This is extremely effective when there is a possibility that the
background of the subject to be found is unspecified and possibly
unlimited.
[0374] While this example depicts exclusive pattern matching 59 for
the single color of white, complex images containing combinations
of other colors can also be detected with an extremely small amount
of pattern matching.
[0375] When determining an object's shape with high precision, the
number of pattern matching points and their positions must simply
be appropriately selected. This will allow pattern matching
indispensable to recognizing a moving object and tracking it. If an
object in a video gradually changes in size and shape in each frame
of the video, the form of the object per frame can simply be
renewed and matched with the next frame. Tracking a moving object
is a technology indispensable to video devices as well as security
devices.
[0376] This technology can also be widely used for handwriting
recognition and fingerprints as well as pattern matching for
one-dimensional information. This method of pattern matching is
extremely powerful and will enable the heretofore-colossal process
of image processing to become an extremely simple process.
Embodiment Example 1-2
[0377] FIG. 40 depicts a diagram for encoding edge codes using the
patterns of four neighboring pixels.
Image information is generally acquired and recorded for the
purpose of expressing (displaying) brightness and color.
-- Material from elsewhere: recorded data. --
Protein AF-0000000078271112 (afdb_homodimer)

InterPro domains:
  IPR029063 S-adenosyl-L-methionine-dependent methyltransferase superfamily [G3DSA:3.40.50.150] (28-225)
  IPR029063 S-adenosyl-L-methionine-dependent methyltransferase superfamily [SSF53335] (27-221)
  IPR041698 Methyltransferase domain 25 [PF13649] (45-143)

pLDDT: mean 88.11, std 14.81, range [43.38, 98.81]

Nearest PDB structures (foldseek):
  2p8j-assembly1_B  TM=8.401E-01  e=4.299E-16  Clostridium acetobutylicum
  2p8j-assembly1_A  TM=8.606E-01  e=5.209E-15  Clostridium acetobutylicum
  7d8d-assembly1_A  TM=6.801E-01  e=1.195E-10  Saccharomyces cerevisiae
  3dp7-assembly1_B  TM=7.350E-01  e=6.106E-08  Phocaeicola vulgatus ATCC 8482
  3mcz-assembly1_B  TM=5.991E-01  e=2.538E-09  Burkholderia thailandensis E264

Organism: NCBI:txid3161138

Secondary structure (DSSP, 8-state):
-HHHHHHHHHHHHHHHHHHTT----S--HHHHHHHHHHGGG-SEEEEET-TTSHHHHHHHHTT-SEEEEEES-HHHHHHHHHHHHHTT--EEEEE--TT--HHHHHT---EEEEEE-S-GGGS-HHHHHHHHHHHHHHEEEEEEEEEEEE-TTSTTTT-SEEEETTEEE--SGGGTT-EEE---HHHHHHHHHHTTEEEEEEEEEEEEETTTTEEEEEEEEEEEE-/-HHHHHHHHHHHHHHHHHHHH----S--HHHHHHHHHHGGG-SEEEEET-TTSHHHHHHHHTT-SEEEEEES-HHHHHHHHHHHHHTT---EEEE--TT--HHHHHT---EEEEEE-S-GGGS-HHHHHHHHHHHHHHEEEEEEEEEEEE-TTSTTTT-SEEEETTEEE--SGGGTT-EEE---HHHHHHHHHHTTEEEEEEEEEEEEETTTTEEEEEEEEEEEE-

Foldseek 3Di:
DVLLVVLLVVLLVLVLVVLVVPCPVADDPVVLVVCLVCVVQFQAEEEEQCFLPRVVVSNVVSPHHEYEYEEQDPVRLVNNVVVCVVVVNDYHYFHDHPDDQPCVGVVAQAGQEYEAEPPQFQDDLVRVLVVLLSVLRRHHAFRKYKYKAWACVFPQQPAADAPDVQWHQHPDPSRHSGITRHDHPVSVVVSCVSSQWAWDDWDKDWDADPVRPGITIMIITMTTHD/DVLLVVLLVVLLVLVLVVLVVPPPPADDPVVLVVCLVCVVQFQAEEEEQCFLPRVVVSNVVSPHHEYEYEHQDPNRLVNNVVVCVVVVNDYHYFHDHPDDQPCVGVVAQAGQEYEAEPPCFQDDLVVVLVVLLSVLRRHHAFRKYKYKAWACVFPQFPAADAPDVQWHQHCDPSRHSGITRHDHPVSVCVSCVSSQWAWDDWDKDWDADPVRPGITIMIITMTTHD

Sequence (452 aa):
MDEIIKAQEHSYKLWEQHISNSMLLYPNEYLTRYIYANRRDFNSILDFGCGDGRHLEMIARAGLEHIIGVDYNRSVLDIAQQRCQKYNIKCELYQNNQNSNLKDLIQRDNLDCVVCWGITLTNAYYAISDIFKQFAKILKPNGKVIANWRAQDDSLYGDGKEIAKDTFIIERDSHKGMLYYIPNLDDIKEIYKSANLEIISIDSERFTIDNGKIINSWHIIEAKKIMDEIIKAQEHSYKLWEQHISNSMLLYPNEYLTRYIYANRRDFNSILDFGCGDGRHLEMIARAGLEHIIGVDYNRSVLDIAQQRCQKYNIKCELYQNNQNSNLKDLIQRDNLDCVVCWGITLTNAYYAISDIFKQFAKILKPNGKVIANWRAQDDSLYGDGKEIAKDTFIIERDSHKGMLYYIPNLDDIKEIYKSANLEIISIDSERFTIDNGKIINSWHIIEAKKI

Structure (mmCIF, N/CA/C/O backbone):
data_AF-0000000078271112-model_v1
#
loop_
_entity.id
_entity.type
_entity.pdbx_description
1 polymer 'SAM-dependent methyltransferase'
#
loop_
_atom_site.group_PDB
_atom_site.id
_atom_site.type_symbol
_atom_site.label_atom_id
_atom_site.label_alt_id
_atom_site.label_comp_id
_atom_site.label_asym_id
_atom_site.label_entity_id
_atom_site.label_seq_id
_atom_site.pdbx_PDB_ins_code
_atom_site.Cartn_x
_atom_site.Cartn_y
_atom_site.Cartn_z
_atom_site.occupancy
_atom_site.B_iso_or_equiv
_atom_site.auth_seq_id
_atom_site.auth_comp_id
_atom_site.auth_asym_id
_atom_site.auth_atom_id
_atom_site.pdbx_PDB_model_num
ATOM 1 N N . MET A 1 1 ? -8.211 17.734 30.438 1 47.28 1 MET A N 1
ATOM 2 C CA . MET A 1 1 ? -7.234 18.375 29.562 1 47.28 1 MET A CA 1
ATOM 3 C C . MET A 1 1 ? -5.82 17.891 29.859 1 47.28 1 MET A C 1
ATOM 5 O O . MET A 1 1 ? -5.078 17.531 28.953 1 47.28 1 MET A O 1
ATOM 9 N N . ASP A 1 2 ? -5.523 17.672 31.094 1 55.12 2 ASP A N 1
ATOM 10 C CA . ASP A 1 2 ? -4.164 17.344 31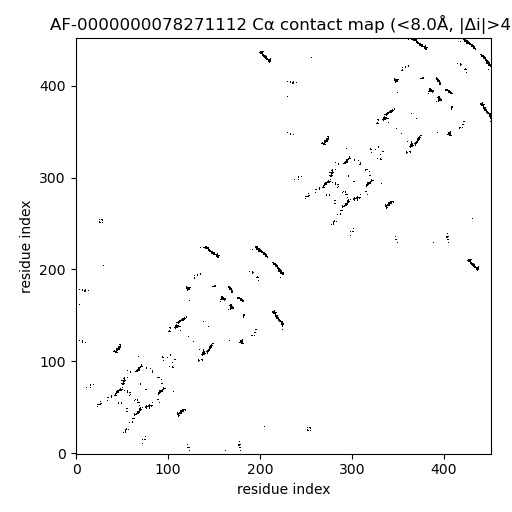.531 1 55.12 2 ASP A CA 1
ATOM 11 C C . ASP A 1 2 ? -3.82 15.891 31.188 1 55.12 2 ASP A C 1
ATOM 13 O O . ASP A 1 2 ? -2.732 15.609 30.688 1 55.12 2 ASP A O 1
ATOM 17 N N . GLU A 1 3 ? -4.68 14.961 31.359 1 50.75 3 GLU A N 1
ATOM 18 C CA . GLU A 1 3 ? -4.418 13.547 31.094 1 50.75 3 GLU A CA 1
ATOM 19 C C . GLU A 1 3 ? -4.223 13.289 29.609 1 50.75 3 GLU A C 1
ATOM 21 O O . GLU A 1 3 ? -3.375 12.492 29.219 1 50.75 3 GLU A O 1
ATOM 26 N N . ILE A 1 4 ? -4.855 13.938 28.781 1 48.5 4 ILE A N 1
ATOM 27 C CA . ILE A 1 4 ? -4.742 13.797 27.344 1 48.5 4 ILE A CA 1
ATOM 28 C C . ILE A 1 4 ? -3.371 14.281 26.875 1 48.5 4 ILE A C 1
ATOM 30 O O . ILE A 1 4 ? -2.723 13.641 26.047 1 48.5 4 ILE A O 1
ATOM 34 N N . ILE A 1 5 ? -3.023 15.547 27.359 1 49.81 5 ILE A N 1
ATOM 35 C CA . ILE A 1 5 ? -1.729 16.109 27.016 1 49.81 5 ILE A CA 1
ATOM 36 C C . ILE A 1 5 ? -0.615 15.148 27.406 1 49.81 5 ILE A C 1
ATOM 38 O O . ILE A 1 5 ? 0.311 14.914 26.625 1 49.81 5 ILE A O 1
ATOM 42 N N . LYS A 1 6 ? -0.731 14.602 28.703 1 56.81 6 LYS A N 1
ATOM 43 C CA . LYS A 1 6 ? 0.271 13.656 29.172 1 56.81 6 LYS A CA 1
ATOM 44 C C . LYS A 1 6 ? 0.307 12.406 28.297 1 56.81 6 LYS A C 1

[0378] While image processing is also conducted under the assigned
brightness and color information, extremely high-speed, effective
image processing can be realized by using a new kind of information
idea. This code was developed for such a purpose, and encodes the
neighboring four pixels and their differences for any pixel within
an image.
[0379] In the example shown in the figure, all of the pixels'
brightness and color data are binarized. The neighboring top (U),
bottom (D), right (R) and left (L) pixels are compared and judged
on whether they match or not. These results are encoded into 16
kinds of codes "0" to "F" to form the edge code 12. There are 16
different kinds of codes, from pixels that are completely different
from its neighboring four pixels to area pixels, in which the pixel
is the same as all of its neighboring four pixels. This code shows
whether an edge exists at either the top (U), bottom (D), right (R)
or left (L) locations.
[0380] As shown in the figure, the neighboring four pixels do not
necessarily have to be touching one another. And by comparing them
with suitable neighboring pixels, the image noise can also be
reduced. In any case, it is important to assign this code to pixels
throughout the image area.
[0381] Even if such data existed in conventional methods, reading
this information and finding the specific information was a large
information-processing load. The arrival of a new kind of
information processing device that does not rely on the CPU and
memory will thus bring about a great effect. Details will follow
later.
Embodiment Example 1-3
[0382] FIG. 41 depicts a diagram explaining the encoding of edge
codes using neighboring eight pixel patterns.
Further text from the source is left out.